Gue adalah cowok terganteng. Bukan gue sendiri yang ngomong gitu, orang lain juga ngomong gitu. Ibu-ibu warteg, misalnya. Makasih ya mpok, besok saya gak ngutang deh biar mpok bisa operasi katarak.

Nama gue Raden Putra Adhyastha, cowok keturunan ningrat yang merangkup personifikasi negara tercinta kalian,...

...Indonesia.

.

Hetalia © Hidekaz Himaruya

This absurd fanfic, the OC(s) © Fix Five

Rate: T

Genre: Humor(?) ; Friendship(?)

Warning: gaje, nyampah, garing, kadang menyinggung orientasi seksual seseorang, tidak bermutu maka lebih baik anda segera menutup halaman ini, mendatangi ortu anda masing-masing, dan bertobat selagi masih ada waktu.

.

.

.

Kepentingan di dunia ini mulai bergantung pada duit. Oke, bukan mulai, tapi sudah bergantung pada benda bernama duit. Baik yang bentuknya tipis persegi panjang, bulat kecil dari logam, sampai yang abstrak. Sejujurnya gue adalah pemuja duit. Bukan, bukan berarti tiap malem Jum'at kliwon gue harus menyucikan diri gue dengan air kembang campur duit logam dari penduduk sekitar kemudian sujud-sujud depan duit, bukan. Walaupun menurut gue ide itu bagus juga.

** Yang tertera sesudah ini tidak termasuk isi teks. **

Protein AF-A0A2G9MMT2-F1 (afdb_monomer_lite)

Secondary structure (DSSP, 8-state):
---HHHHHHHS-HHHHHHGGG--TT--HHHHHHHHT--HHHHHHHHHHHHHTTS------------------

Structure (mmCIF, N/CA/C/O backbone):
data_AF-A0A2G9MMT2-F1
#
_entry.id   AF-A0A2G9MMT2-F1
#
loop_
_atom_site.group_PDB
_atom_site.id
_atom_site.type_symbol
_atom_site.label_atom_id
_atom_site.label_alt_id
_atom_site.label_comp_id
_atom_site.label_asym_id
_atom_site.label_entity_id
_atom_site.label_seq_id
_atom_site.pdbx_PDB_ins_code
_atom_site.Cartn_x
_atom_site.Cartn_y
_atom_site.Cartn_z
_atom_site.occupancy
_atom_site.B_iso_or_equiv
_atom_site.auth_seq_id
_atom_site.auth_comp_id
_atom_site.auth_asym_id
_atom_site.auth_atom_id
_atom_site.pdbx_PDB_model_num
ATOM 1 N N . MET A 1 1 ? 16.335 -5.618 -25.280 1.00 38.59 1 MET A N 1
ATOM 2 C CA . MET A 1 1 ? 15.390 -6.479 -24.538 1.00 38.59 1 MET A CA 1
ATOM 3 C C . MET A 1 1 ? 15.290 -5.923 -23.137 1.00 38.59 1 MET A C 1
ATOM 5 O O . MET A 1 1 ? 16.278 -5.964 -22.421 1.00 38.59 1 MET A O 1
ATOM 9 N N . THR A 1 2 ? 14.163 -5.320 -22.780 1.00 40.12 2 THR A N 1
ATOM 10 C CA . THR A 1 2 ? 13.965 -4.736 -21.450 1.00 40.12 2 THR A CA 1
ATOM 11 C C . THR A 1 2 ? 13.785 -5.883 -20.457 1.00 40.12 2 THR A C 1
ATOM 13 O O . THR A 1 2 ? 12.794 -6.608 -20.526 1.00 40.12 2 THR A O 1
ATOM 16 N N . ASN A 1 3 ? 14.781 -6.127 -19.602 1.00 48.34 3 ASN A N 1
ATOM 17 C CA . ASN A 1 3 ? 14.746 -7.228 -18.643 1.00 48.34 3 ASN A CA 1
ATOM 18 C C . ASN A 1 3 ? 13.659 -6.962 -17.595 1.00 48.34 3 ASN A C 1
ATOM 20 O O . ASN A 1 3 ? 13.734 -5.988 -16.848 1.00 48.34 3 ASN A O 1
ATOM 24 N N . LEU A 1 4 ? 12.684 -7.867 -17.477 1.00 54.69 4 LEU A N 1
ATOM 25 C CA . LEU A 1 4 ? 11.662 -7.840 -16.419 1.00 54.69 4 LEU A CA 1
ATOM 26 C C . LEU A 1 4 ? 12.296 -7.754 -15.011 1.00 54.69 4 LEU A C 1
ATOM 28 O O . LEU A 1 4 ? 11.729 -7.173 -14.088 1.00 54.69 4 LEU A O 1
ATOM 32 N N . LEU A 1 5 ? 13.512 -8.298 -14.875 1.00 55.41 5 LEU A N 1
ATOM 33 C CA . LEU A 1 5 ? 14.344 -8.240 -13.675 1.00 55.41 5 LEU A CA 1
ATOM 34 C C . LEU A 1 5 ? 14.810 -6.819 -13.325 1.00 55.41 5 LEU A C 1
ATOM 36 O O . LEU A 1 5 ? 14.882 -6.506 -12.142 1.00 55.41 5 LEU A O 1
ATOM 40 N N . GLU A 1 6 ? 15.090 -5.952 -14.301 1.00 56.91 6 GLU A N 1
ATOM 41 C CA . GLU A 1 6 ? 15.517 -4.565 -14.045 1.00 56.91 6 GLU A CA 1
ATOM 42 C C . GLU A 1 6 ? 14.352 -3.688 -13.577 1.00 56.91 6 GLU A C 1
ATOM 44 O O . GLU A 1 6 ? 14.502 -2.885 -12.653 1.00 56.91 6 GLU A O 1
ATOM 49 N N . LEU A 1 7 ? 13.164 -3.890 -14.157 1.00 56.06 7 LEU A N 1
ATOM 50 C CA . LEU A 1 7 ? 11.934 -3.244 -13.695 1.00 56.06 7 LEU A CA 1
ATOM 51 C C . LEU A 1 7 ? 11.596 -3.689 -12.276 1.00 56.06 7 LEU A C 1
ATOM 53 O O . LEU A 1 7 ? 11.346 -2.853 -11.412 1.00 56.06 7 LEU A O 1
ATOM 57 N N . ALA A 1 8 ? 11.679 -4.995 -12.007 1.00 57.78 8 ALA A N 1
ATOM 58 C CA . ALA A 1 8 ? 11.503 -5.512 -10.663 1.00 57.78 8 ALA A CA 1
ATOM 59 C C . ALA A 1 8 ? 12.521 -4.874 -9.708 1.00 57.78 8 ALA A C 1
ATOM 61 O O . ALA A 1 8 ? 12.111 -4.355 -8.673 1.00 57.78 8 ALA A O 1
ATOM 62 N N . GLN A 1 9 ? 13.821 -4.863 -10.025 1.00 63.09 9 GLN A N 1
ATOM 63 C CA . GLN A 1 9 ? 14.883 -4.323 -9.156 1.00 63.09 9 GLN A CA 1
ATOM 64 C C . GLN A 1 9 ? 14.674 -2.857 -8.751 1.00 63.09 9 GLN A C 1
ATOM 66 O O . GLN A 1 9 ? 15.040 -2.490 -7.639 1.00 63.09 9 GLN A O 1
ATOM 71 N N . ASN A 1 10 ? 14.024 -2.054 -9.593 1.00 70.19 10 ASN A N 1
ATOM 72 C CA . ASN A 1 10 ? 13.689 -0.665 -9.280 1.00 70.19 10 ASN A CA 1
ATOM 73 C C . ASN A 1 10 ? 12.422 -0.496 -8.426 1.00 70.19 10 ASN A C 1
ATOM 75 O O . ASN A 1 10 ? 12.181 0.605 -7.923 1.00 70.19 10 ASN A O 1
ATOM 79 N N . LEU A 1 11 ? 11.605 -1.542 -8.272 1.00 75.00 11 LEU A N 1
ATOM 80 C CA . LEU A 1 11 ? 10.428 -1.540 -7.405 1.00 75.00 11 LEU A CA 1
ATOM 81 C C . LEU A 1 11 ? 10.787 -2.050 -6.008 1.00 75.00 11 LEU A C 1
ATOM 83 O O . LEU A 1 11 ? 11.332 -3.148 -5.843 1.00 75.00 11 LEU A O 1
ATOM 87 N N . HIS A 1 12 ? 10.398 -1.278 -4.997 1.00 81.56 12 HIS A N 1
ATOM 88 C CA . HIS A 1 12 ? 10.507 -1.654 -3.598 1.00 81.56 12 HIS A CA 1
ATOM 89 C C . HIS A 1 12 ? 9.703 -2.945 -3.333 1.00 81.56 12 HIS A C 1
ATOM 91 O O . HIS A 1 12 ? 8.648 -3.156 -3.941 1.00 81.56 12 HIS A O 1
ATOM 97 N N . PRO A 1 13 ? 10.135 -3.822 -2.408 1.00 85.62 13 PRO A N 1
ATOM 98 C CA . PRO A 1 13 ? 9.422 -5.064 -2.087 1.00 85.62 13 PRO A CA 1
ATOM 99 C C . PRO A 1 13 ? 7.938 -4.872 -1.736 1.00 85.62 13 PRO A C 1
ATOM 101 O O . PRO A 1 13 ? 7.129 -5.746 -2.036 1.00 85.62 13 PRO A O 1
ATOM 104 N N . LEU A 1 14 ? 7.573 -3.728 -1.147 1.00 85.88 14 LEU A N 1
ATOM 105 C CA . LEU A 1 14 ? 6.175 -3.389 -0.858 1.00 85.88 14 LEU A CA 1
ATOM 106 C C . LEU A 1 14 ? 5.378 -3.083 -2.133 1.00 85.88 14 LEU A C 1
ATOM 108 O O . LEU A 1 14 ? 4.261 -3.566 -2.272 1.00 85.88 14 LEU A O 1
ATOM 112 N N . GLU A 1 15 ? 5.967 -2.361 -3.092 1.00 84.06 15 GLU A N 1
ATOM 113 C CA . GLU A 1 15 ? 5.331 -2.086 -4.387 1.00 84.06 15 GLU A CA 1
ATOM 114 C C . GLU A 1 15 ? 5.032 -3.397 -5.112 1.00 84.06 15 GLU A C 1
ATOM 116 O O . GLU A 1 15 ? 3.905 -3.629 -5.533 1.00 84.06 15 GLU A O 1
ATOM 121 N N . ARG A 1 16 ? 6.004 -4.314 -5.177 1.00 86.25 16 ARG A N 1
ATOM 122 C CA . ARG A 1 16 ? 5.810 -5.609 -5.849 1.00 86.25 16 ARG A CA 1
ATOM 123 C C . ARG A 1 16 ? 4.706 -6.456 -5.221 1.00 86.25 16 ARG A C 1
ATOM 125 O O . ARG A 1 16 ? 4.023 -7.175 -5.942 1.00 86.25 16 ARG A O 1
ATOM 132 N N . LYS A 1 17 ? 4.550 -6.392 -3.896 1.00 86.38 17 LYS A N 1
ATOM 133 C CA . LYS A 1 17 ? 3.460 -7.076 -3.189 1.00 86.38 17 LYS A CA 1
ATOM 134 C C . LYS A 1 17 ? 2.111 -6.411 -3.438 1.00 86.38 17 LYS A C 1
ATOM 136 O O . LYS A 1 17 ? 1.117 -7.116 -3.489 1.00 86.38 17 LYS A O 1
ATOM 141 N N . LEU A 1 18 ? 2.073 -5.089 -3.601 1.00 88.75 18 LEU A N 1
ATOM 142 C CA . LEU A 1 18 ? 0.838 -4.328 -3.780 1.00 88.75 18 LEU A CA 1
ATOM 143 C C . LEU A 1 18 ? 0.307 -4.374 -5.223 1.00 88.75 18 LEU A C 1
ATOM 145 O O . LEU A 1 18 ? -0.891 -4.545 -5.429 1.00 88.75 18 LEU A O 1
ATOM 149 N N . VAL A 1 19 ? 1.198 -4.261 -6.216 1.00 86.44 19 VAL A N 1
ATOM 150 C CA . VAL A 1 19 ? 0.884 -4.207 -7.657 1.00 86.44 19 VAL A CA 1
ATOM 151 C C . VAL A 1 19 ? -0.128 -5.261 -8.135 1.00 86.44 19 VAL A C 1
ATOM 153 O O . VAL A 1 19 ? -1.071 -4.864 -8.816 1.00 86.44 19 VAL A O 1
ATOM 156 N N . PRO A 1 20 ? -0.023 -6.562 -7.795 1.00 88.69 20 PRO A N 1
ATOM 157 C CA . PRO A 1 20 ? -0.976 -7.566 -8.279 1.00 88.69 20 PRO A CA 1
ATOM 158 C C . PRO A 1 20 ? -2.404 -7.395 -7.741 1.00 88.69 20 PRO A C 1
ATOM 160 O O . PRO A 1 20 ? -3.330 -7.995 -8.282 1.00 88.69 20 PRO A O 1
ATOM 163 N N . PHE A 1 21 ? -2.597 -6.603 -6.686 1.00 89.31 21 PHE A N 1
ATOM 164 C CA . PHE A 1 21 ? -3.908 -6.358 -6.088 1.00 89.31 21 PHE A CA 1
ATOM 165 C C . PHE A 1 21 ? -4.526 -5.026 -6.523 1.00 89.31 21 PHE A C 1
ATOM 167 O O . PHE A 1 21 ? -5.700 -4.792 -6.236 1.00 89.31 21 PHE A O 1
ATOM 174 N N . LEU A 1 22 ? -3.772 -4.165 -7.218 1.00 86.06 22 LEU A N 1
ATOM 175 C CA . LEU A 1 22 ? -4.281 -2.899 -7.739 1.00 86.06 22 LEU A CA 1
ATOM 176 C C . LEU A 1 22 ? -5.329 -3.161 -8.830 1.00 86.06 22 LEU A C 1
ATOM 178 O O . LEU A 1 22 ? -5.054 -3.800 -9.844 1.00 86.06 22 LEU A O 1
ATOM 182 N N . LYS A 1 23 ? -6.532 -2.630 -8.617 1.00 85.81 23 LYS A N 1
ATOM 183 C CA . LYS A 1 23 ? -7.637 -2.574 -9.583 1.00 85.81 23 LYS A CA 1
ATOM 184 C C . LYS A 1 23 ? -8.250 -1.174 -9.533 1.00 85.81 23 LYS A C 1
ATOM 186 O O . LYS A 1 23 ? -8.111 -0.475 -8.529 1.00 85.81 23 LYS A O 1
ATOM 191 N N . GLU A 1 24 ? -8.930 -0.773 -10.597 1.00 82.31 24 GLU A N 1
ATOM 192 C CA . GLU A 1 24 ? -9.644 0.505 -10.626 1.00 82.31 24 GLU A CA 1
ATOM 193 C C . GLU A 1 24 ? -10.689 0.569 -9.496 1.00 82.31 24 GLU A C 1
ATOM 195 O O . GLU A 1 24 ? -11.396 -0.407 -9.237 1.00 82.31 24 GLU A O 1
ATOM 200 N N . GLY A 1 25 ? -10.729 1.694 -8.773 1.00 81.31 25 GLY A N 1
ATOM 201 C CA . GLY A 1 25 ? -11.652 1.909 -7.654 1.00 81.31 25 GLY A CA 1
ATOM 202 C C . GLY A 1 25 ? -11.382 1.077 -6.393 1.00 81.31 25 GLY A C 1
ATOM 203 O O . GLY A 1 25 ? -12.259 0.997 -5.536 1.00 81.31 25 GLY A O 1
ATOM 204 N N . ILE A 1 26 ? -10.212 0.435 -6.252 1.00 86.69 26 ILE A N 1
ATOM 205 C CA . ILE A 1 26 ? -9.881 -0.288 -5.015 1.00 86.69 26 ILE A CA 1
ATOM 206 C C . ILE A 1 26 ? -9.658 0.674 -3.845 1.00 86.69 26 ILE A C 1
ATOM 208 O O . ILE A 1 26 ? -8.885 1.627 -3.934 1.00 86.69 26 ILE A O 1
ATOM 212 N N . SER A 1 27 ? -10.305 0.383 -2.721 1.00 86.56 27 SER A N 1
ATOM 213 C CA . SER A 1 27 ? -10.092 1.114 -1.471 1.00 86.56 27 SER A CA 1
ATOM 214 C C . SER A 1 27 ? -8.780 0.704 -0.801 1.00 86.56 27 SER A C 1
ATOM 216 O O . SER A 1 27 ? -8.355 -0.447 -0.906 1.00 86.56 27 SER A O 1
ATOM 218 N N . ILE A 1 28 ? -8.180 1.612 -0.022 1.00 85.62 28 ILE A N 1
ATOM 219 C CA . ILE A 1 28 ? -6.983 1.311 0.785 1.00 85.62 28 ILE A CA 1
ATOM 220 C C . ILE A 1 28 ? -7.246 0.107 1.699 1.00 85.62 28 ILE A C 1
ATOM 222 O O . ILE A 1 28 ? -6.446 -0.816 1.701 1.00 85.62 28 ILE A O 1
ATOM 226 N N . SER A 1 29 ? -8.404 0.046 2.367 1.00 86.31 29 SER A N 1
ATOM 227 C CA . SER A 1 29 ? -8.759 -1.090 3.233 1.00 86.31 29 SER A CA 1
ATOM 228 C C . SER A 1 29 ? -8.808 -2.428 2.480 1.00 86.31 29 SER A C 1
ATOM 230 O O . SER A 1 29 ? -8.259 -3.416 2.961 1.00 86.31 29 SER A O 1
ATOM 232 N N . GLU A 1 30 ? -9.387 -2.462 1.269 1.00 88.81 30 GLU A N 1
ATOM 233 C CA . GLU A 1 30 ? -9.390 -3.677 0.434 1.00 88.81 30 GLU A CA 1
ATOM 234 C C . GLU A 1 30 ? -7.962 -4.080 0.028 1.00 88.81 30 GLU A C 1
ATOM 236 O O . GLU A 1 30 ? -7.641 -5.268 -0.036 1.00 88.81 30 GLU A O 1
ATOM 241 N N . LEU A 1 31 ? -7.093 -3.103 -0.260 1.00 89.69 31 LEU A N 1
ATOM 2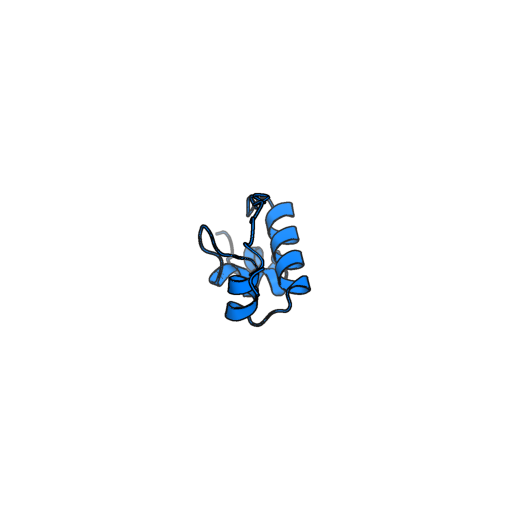42 C CA . LEU A 1 31 ? -5.681 -3.353 -0.552 1.00 89.69 31 LEU A CA 1
ATOM 243 C C . LEU A 1 31 ? -4.961 -3.941 0.657 1.00 89.69 31 LEU A C 1
ATOM 245 O O . LEU A 1 31 ? -4.214 -4.905 0.494 1.00 89.69 31 LEU A O 1
ATOM 249 N N . THR A 1 32 ? -5.183 -3.388 1.847 1.00 90.38 32 THR A N 1
ATOM 250 C CA . THR A 1 32 ? -4.603 -3.855 3.110 1.00 90.38 32 THR A CA 1
ATOM 251 C C . THR A 1 32 ? -4.973 -5.318 3.362 1.00 90.38 32 THR A C 1
ATOM 253 O O . THR A 1 32 ? -4.085 -6.147 3.570 1.00 90.38 32 THR A O 1
ATOM 256 N N . GLU A 1 33 ? -6.254 -5.670 3.217 1.00 91.50 33 GLU A N 1
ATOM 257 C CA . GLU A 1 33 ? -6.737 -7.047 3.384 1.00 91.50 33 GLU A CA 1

Memuja duit. Hampir semua orang memuja duit. Benda berharga yang bisa bikin elo ketawa sambil nangis itu memang ajaib. Dengan duit, lo bisa makan, minum, boker, sampai memikat hati wanita. WANITA MANA YANG GAK SUKA DUIT?! Oke, mungkin ada. SIAPA YANG GAK SUKA WANITA SIH?!. Oke, yang baca ini belom tentu cowok, kecuali kalo dia orientasi seksualnya menyimpang #plak

Tapi gue disini bukannya mau ngomongin keajaiban duit, tapi bagaimana cara nyari duit.

'ya kerja dong. Masa ngubek-ngubek tempat sampah?!'

...dan gue yakin itu pikiran elo semua pas baca pertanyaan gue.

Enggak, gue gak bego. Gue sama sekali gak bego. Lo tanya ke orang-orang sebelah lo, Indonesia bego apa enggak. Eh, tapi jangan nanya sama orang yang wajahnya khas melayu yang ngaku-ngaku bernama Abdul Rayyan dan berbicara pake logat malaysia ya, dijamin dia bakal senyum ke elo dan berkata dengan manis—salah, sarkastik: "iya, Indon emang bego. Bego banget" elo juga jangan nanya sama orang dengan rambut naik ke atas kayak landak kesetrum terus masuk got yang lagi nguntit anak kecil, jangan. Salah-salah, elo bakal jadi korban. Mending jangan. Gue juga bisa jadi korban. Lo juga jangan nanya ke orang yang pake plester di mukanya sambil bawa-bawa koala. Itu juga jangan. Gue gak mau pemuda-pemudi kesayangan gue mati dibunuh koala.

"ngapain lu?"

Gue nengok. Sebelah gue ada cowok tinggi dengan plester di wajahnya yang...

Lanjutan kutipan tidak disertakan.